§ Your objective
Word for word, write out all of the data below.
** Information shown follows **
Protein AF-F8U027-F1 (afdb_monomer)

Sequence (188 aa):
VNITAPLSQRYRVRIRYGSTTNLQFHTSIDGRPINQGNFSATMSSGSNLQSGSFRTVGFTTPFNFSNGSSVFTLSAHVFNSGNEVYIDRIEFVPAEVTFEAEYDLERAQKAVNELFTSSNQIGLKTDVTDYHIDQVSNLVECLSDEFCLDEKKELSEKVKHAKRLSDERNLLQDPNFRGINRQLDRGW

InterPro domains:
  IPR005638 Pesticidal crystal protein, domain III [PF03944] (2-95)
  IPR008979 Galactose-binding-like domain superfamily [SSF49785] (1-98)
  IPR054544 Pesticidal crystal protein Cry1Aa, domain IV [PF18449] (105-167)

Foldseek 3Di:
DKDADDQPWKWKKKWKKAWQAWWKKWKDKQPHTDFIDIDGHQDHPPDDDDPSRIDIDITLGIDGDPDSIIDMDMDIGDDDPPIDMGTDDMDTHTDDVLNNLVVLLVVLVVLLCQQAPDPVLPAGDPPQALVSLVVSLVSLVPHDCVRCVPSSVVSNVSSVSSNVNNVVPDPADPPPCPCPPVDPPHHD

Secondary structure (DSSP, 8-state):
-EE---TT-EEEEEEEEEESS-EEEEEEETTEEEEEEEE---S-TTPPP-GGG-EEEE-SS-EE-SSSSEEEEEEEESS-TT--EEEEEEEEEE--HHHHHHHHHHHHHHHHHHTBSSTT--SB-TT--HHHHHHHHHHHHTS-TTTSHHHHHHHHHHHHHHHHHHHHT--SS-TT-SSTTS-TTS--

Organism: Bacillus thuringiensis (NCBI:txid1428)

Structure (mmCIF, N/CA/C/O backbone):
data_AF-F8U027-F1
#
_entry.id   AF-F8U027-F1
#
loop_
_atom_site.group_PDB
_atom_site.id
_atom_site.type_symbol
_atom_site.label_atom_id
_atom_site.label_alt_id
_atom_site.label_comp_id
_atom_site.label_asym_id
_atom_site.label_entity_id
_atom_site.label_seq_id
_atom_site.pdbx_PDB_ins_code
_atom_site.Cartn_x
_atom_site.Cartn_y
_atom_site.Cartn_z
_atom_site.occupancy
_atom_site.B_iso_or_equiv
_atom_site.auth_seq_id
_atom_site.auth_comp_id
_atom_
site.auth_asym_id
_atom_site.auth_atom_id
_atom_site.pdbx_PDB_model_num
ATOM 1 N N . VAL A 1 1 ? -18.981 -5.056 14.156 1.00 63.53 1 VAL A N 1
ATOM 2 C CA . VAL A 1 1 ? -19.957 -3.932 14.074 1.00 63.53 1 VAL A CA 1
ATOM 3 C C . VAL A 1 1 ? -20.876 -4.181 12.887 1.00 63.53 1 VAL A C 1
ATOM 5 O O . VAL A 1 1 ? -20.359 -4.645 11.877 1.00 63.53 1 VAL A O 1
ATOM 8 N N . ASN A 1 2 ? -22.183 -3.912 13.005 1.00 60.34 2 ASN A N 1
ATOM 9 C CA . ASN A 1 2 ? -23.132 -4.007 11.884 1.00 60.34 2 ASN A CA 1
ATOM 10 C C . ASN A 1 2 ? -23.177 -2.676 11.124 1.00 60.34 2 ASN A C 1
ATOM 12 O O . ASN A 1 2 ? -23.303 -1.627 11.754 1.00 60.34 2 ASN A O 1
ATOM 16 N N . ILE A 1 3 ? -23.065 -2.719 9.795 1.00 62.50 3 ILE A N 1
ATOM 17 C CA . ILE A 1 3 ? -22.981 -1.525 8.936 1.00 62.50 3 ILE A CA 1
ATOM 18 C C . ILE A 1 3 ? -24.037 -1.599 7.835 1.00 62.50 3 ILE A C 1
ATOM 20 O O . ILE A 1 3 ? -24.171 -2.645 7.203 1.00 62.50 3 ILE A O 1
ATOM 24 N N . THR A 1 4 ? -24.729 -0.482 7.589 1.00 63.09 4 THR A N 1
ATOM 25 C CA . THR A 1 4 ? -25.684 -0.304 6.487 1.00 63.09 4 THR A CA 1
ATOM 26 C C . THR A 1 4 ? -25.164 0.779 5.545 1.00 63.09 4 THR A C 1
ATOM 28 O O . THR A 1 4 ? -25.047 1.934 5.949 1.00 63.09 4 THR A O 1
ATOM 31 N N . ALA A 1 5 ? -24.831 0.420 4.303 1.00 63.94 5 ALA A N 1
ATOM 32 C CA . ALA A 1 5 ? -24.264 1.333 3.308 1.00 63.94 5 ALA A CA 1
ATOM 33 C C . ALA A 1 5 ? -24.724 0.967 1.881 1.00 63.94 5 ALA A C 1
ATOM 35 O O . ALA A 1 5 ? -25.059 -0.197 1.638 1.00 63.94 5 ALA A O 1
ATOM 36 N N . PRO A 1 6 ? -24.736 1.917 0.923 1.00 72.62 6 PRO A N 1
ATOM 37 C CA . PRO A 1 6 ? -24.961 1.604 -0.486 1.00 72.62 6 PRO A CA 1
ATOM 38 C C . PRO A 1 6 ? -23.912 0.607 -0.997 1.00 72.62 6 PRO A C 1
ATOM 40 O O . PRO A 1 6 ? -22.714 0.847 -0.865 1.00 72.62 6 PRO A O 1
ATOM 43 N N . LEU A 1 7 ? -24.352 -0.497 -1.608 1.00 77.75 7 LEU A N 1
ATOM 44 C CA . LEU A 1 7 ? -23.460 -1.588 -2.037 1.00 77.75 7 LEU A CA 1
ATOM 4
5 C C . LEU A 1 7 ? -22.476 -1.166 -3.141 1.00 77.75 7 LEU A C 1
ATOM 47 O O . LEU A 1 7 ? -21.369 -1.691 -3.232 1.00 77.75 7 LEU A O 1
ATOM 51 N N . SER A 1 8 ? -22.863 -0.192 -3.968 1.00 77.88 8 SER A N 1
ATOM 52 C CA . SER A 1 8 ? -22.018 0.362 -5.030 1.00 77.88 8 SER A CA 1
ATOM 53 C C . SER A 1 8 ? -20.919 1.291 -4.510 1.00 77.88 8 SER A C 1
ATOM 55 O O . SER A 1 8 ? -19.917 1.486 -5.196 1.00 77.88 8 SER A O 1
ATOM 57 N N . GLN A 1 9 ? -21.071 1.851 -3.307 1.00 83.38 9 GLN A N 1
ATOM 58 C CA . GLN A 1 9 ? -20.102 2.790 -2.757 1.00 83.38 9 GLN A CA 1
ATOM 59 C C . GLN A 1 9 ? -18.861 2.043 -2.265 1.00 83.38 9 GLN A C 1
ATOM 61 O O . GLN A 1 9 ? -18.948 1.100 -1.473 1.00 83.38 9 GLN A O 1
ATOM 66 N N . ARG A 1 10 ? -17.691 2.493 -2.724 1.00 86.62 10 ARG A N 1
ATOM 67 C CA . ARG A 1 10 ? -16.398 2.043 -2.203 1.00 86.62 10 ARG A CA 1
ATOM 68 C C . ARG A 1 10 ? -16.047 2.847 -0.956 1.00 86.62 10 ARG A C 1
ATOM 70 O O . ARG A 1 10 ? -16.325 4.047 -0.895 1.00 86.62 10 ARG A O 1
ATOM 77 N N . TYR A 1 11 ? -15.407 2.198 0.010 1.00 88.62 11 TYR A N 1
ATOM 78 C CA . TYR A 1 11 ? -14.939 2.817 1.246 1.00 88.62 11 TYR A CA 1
** End of Information shown **
§ Exercise response
Protein AF-F8U027-F1 (afdb_monomer)

Sequence (188 aa):
VNITAPLSQRYRVRIRYGSTTNLQFHTSIDGRPINQGNFSATMSSGSNLQSGSFRTVGFTTPFNFSNGSSVFTLSAHVFNSGNEVYIDRIEFVPAEVTFEAEYDLERAQKAVNELFTSSNQIGLKTDVTDYHIDQVSNLVECLSDEFCLDEKKELSEKVKHAKRLSDERNLLQDPNFRGINRQLDRGW

InterPro domains:
  IPR005638 Pesticidal crystal protein, domain III [PF03944] (2-95)
  IPR008979 Galactose-binding-like domain superfamily [SSF49785] (1-98)
  IPR054544 Pesticidal crystal protein Cry1Aa, domain IV [PF18449] (105-167)

Foldseek 3Di:
DKDADDQPWKWKKKWKKAWQAWWKKWKDKQPHTDFIDIDGHQDHPPDDDDPSRIDIDITLGIDGDPDSIIDMDMDIGDDDPPIDMGTDDMDTHTDDVLNNLVVLLVVLVVLLCQQAPDPVLPAGDPPQALVSLVVSLVSLVPHDCVRCVPSSVVSNVSSVSSNVNNVVPDPADPPPCPCPPVDPPHHD

Secondary structure (DSSP, 8-state):
-EE---TT-EEEEEEEEEESS-EEEEEEETTEEEEEEEE---S-TTPPP-GGG-EEEE-SS-EE-SSSSEEEEEEEESS-TT--EEEEEEEEEE--HHHHHHHHHHHHHHHHHHTBSSTT--SB-TT--HHHHHHHHHHHHTS-TTTSHHHHHHHHHHHHHHHHHHHHT--SS-TT-SSTTS-TTS--

Organism: Bacillus thuringiensis (NCBI:txid1428)

Structure (mmCIF, N/CA/C/O backbone):
data_AF-F8U027-F1
#
_entry.id   AF-F8U027-F1
#
loop_
_atom_site.group_PDB
_atom_site.id
_atom_site.type_symbol
_atom_site.label_atom_id
_atom_site.label_alt_id
_atom_site.label_comp_id
_atom_site.label_asym_id
_atom_site.label_entity_id
_atom_site.label_seq_id
_atom_site.pdbx_PDB_ins_code
_atom_site.Cartn_x
_atom_site.Cartn_y
_atom_site.Cartn_z
_atom_site.occupancy
_atom_site.B_iso_or_equiv
_atom_site.auth_seq_id
_atom_site.auth_comp_id
_atom_
site.auth_asym_id
_atom_site.auth_atom_id
_atom_site.pdbx_PDB_model_num
ATOM 1 N N . VAL A 1 1 ? -18.981 -5.056 14.156 1.00 63.53 1 VAL A N 1
ATOM 2 C CA . VAL A 1 1 ? -19.957 -3.932 14.074 1.00 63.53 1 VAL A CA 1
ATOM 3 C C . VAL A 1 1 ? -20.876 -4.181 12.887 1.00 63.53 1 VAL A C 1
ATOM 5 O O . VAL A 1 1 ? -20.359 -4.645 11.877 1.00 63.53 1 VAL A O 1
ATOM 8 N N . ASN A 1 2 ? -22.183 -3.912 13.005 1.00 60.34 2 ASN A N 1
ATOM 9 C CA . ASN A 1 2 ? -23.132 -4.007 11.884 1.00 60.34 2 ASN A CA 1
ATOM 10 C C . ASN A 1 2 ? -23.177 -2.676 11.124 1.00 60.34 2 ASN A C 1
ATOM 12 O O . ASN A 1 2 ? -23.303 -1.627 11.754 1.00 60.34 2 ASN A O 1
ATOM 16 N N . ILE A 1 3 ? -23.065 -2.719 9.795 1.00 62.50 3 ILE A N 1
ATOM 17 C CA . ILE A 1 3 ? -22.981 -1.525 8.936 1.00 62.50 3 ILE A CA 1
ATOM 18 C C . ILE A 1 3 ? -24.037 -1.599 7.835 1.00 62.50 3 ILE A C 1
ATOM 20 O O . ILE A 1 3 ? -24.171 -2.645 7.203 1.00 62.50 3 ILE A O 1
ATOM 24 N N . THR A 1 4 ? -24.729 -0.482 7.589 1.00 63.09 4 THR A N 1
ATOM 25 C CA . THR A 1 4 ? -25.684 -0.304 6.487 1.00 63.09 4 THR A CA 1
ATOM 26 C C . THR A 1 4 ? -25.164 0.779 5.545 1.00 63.09 4 THR A C 1
ATOM 28 O O . THR A 1 4 ? -25.047 1.934 5.949 1.00 63.09 4 THR A O 1
ATOM 31 N N . ALA A 1 5 ? -24.831 0.420 4.303 1.00 63.94 5 ALA A N 1
ATOM 32 C CA . ALA A 1 5 ? -24.264 1.333 3.308 1.00 63.94 5 ALA A CA 1
ATOM 33 C C . ALA A 1 5 ? -24.724 0.967 1.881 1.00 63.94 5 ALA A C 1
ATOM 35 O O . ALA A 1 5 ? -25.059 -0.197 1.638 1.00 63.94 5 ALA A O 1
ATOM 36 N N . PRO A 1 6 ? -24.736 1.917 0.923 1.00 72.62 6 PRO A N 1
ATOM 37 C CA . PRO A 1 6 ? -24.961 1.604 -0.486 1.00 72.62 6 PRO A CA 1
ATOM 38 C C . PRO A 1 6 ? -23.912 0.607 -0.997 1.00 72.62 6 PRO A C 1
ATOM 40 O O . PRO A 1 6 ? -22.714 0.847 -0.865 1.00 72.62 6 PRO A O 1
ATOM 43 N N . LEU A 1 7 ? -24.352 -0.497 -1.608 1.00 77.75 7 LEU A N 1
ATOM 44 C CA . LEU A 1 7 ? -23.460 -1.588 -2.037 1.00 77.75 7 LEU A CA 1
ATOM 4
5 C C . LEU A 1 7 ? -22.476 -1.166 -3.141 1.00 77.75 7 LEU A C 1
ATOM 47 O O . LEU A 1 7 ? -21.369 -1.691 -3.232 1.00 77.75 7 LEU A O 1
ATOM 51 N N . SER A 1 8 ? -22.863 -0.192 -3.968 1.00 77.88 8 SER A N 1
ATOM 52 C CA . SER A 1 8 ? -22.018 0.362 -5.030 1.00 77.88 8 SER A CA 1
ATOM 53 C C . SER A 1 8 ? -20.919 1.291 -4.510 1.00 77.88 8 SER A C 1
ATOM 55 O O . SER A 1 8 ? -19.917 1.486 -5.196 1.00 77.88 8 SER A O 1
ATOM 57 N N . GLN A 1 9 ? -21.071 1.851 -3.307 1.00 83.38 9 GLN A N 1
ATOM 58 C CA . GLN A 1 9 ? -20.102 2.790 -2.757 1.00 83.38 9 GLN A CA 1
ATOM 59 C C . GLN A 1 9 ? -18.861 2.043 -2.265 1.00 83.38 9 GLN A C 1
ATOM 61 O O . GLN A 1 9 ? -18.948 1.100 -1.473 1.00 83.38 9 GLN A O 1
ATOM 66 N N . ARG A 1 10 ? -17.691 2.493 -2.724 1.00 86.62 10 ARG A N 1
ATOM 67 C CA . ARG A 1 10 ? -16.398 2.043 -2.203 1.00 86.62 10 ARG A CA 1
ATOM 68 C C . ARG A 1 10 ? -16.047 2.847 -0.956 1.00 86.62 10 ARG A C 1
ATOM 70 O O . ARG A 1 10 ? -16.325 4.047 -0.895 1.00 86.62 10 ARG A O 1
ATOM 77 N N . TYR A 1 11 ? -15.407 2.198 0.010 1.00 88.62 11 TYR A N 1
ATOM 78 C CA . TYR A 1 11 ? -14.939 2.817 1.246 1.00 88.62 11 TYR A CA 1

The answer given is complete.